### Task item
Copy the data exactly from the line that contains "ATOM 80 C C" through the line that contains "ATOM 93 C CA", keeping both end lines and leaving out everything else.

### Given records

[Start of Attachment]

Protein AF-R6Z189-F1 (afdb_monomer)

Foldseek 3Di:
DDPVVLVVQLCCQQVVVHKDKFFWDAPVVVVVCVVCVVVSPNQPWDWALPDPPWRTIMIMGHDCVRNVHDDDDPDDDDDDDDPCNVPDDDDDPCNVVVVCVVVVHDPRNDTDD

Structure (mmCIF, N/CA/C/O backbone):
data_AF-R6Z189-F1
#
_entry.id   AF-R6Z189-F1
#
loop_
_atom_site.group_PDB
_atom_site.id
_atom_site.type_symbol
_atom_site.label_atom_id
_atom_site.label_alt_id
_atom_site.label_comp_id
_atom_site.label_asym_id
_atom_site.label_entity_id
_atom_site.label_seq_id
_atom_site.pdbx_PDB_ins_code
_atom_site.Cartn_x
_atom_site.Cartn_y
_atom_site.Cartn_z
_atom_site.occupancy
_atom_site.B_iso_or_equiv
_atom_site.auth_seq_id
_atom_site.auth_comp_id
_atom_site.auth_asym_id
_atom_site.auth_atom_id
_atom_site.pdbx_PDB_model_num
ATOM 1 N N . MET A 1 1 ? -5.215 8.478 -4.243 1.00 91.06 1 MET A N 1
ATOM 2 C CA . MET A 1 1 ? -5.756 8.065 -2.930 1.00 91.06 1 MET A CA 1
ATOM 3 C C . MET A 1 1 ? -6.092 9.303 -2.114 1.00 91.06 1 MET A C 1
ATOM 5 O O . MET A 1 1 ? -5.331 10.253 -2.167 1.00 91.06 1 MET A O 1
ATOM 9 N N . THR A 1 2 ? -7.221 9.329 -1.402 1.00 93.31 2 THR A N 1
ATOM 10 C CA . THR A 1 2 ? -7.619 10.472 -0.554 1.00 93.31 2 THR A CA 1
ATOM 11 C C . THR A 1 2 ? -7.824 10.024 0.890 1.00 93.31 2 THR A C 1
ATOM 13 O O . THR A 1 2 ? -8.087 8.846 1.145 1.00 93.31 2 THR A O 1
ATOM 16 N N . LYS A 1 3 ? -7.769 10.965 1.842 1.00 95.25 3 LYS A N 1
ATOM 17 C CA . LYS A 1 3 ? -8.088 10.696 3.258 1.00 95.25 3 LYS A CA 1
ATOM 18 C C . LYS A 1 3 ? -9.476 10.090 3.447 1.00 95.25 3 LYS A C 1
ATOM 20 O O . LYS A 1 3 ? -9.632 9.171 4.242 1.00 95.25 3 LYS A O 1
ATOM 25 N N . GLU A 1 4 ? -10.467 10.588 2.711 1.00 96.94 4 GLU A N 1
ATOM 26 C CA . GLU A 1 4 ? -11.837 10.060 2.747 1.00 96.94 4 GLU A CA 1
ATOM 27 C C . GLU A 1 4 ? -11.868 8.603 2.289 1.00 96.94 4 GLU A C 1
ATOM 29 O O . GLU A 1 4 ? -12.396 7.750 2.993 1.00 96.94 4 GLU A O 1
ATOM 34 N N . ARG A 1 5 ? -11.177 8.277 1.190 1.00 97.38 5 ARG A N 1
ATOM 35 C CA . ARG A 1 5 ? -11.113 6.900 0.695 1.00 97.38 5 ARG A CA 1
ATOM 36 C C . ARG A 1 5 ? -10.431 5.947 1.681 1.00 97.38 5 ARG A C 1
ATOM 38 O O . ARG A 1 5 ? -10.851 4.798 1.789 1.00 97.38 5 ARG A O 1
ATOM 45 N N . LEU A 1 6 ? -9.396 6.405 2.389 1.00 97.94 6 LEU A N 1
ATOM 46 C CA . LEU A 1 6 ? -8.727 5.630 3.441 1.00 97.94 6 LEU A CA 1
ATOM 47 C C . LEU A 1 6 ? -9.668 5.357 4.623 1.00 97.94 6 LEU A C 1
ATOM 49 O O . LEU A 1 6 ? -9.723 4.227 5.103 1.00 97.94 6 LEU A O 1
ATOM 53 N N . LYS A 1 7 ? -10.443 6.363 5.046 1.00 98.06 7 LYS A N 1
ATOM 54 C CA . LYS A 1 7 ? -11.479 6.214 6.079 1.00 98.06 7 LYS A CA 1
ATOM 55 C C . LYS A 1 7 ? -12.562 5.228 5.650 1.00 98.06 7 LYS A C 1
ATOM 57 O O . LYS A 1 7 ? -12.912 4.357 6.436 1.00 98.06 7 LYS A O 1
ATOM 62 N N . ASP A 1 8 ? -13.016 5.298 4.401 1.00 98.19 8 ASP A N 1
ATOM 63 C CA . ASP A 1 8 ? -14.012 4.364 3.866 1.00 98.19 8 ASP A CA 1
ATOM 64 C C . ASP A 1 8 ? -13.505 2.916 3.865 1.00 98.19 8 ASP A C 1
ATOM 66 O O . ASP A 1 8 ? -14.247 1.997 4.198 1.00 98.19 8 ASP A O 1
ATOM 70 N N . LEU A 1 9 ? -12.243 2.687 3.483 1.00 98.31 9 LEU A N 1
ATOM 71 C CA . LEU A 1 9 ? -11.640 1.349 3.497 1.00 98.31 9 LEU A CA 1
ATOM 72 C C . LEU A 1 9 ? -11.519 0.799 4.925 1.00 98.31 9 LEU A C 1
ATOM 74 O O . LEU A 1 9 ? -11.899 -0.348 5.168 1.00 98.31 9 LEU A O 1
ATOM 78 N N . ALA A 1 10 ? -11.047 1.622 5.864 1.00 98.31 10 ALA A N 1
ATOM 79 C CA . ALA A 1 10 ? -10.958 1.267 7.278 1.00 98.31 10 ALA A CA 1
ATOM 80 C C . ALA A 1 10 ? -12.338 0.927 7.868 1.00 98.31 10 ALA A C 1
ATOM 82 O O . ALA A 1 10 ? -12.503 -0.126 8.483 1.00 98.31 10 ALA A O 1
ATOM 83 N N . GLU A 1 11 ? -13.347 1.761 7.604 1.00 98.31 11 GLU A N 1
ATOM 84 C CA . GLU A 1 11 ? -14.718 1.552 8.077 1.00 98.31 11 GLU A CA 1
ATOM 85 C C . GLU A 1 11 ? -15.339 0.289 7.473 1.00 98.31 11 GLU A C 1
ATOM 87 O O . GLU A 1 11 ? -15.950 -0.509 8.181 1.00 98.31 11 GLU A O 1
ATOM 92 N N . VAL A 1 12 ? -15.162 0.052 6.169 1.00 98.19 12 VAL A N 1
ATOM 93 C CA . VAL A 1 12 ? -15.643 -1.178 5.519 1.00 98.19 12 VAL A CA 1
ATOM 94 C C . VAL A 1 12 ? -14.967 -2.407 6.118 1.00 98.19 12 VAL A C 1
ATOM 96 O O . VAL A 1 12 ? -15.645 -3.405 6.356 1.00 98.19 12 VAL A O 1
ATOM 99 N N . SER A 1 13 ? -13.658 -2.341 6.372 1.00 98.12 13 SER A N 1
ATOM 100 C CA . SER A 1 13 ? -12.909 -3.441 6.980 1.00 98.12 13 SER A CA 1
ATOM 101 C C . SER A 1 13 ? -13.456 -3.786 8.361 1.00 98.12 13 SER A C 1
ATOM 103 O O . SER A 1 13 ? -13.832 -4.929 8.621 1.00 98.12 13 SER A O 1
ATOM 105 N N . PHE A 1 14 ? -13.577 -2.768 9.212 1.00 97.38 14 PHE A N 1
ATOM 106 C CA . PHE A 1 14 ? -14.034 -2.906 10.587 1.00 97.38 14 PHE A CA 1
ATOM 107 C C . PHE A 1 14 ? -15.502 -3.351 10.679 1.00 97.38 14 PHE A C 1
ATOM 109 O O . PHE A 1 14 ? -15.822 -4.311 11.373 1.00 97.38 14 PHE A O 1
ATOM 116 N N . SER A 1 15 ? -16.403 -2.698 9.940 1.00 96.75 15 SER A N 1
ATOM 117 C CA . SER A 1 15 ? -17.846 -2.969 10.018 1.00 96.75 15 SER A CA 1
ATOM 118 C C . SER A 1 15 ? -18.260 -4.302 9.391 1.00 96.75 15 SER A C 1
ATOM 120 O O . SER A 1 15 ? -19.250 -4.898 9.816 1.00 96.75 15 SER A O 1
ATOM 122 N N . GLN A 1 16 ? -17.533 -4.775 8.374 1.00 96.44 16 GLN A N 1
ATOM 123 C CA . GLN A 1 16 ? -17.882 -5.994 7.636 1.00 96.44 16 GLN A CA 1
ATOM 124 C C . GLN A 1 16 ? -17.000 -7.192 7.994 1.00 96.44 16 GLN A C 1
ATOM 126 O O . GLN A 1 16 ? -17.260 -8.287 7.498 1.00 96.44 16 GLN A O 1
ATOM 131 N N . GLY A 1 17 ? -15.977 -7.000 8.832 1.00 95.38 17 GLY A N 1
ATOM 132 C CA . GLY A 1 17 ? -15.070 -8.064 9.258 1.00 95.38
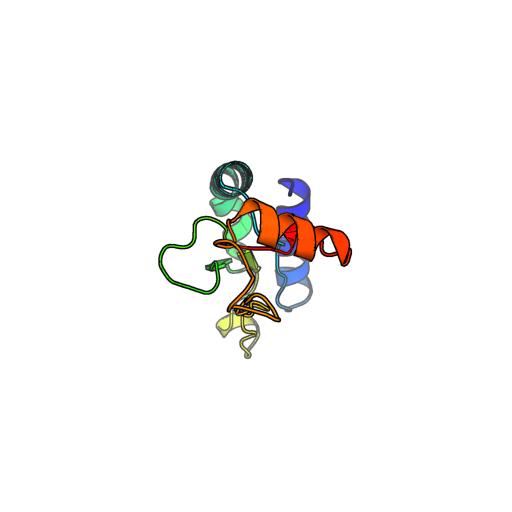 17 GLY A CA 1
ATOM 133 C C . GLY A 1 17 ? -14.297 -8.689 8.096 1.00 95.38 17 GLY A C 1
ATOM 134 O O . GLY A 1 17 ? -14.162 -9.911 8.042 1.00 95.38 17 GLY A O 1
ATOM 135 N N . ARG A 1 18 ? -13.868 -7.876 7.120 1.00 96.56 18 ARG A N 1
ATOM 136 C CA . ARG A 1 18 ? -13.133 -8.352 5.938 1.00 96.56 18 ARG A CA 1
ATOM 137 C C . ARG A 1 18 ? -11.940 -7.476 5.620 1.00 96.56 18 ARG A C 1
ATOM 139 O O . ARG A 1 18 ? -11.997 -6.268 5.808 1.00 96.56 18 ARG A O 1
ATOM 146 N N . TYR A 1 19 ? -10.898 -8.062 5.045 1.00 98.44 19 TYR A N 1
ATOM 147 C CA . TYR A 1 19 ? -9.748 -7.284 4.608 1.00 98.44 19 TYR A CA 1
ATOM 148 C C . TYR A 1 19 ? -10.112 -6.326 3.478 1.00 98.44 19 TYR A C 1
ATOM 150 O O . TYR A 1 19 ? -10.880 -6.645 2.565 1.00 98.44 19 TYR A O 1
ATOM 158 N N . THR A 1 20 ? -9.529 -5.134 3.534 1.00 98.44 20 THR A N 1
ATOM 159 C CA . THR A 1 20 ? -9.571 -4.182 2.426 1.00 98.44 20 THR A CA 1
ATOM 160 C C . THR A 1 20 ? -8.175 -3.673 2.123 1.00 98.44 20 THR A C 1
ATOM 162 O O . THR A 1 20 ? -7.288 -3.685 2.977 1.00 98.44 20 THR A O 1
ATOM 165 N N . PHE A 1 21 ? -7.975 -3.244 0.881 1.00 98.38 21 PHE A N 1
ATOM 166 C CA . PHE A 1 21 ? -6.663 -2.897 0.362 1.00 98.38 21 PHE A CA 1
ATOM 167 C C . PHE A 1 21 ? -6.732 -1.583 -0.400 1.00 98.38 21 PHE A C 1
ATOM 169 O O . PHE A 1 21 ? -7.707 -1.302 -1.103 1.00 98.38 21 PHE A O 1
ATOM 176 N N . THR A 1 22 ? -5.678 -0.786 -0.286 1.00 98.12 22 THR A N 1
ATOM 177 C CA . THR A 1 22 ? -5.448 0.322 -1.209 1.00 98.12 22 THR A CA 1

[End of Attachment]

### Response box
ATOM 80 C C . ALA A 1 10 ? -12.338 0.927 7.868 1.00 98.31 10 ALA A C 1
ATOM 82 O O . ALA A 1 10 ? -12.503 -0.126 8.483 1.00 98.31 10 ALA A O 1
ATOM 83 N N . GLU A 1 11 ? -13.347 1.761 7.604 1.00 98.31 11 GLU A N 1
ATOM 84 C CA . GLU A 1 11 ? -14.718 1.552 8.077 1.00 98.31 11 GLU A CA 1
ATOM 85 C C . GLU A 1 11 ? -15.339 0.289 7.473 1.00 98.31 11 GLU A C 1
ATOM 87 O O . GLU A 1 11 ? -15.950 -0.509 8.181 1.00 98.31 11 GLU A O 1
ATOM 92 N N . VAL A 1 12 ? -15.162 0.052 6.169 1.00 98.19 12 VAL A N 1
ATOM 93 C CA . VAL A 1 12 ? -15.643 -1.178 5.519 1.00 98.19 12 VAL A CA 1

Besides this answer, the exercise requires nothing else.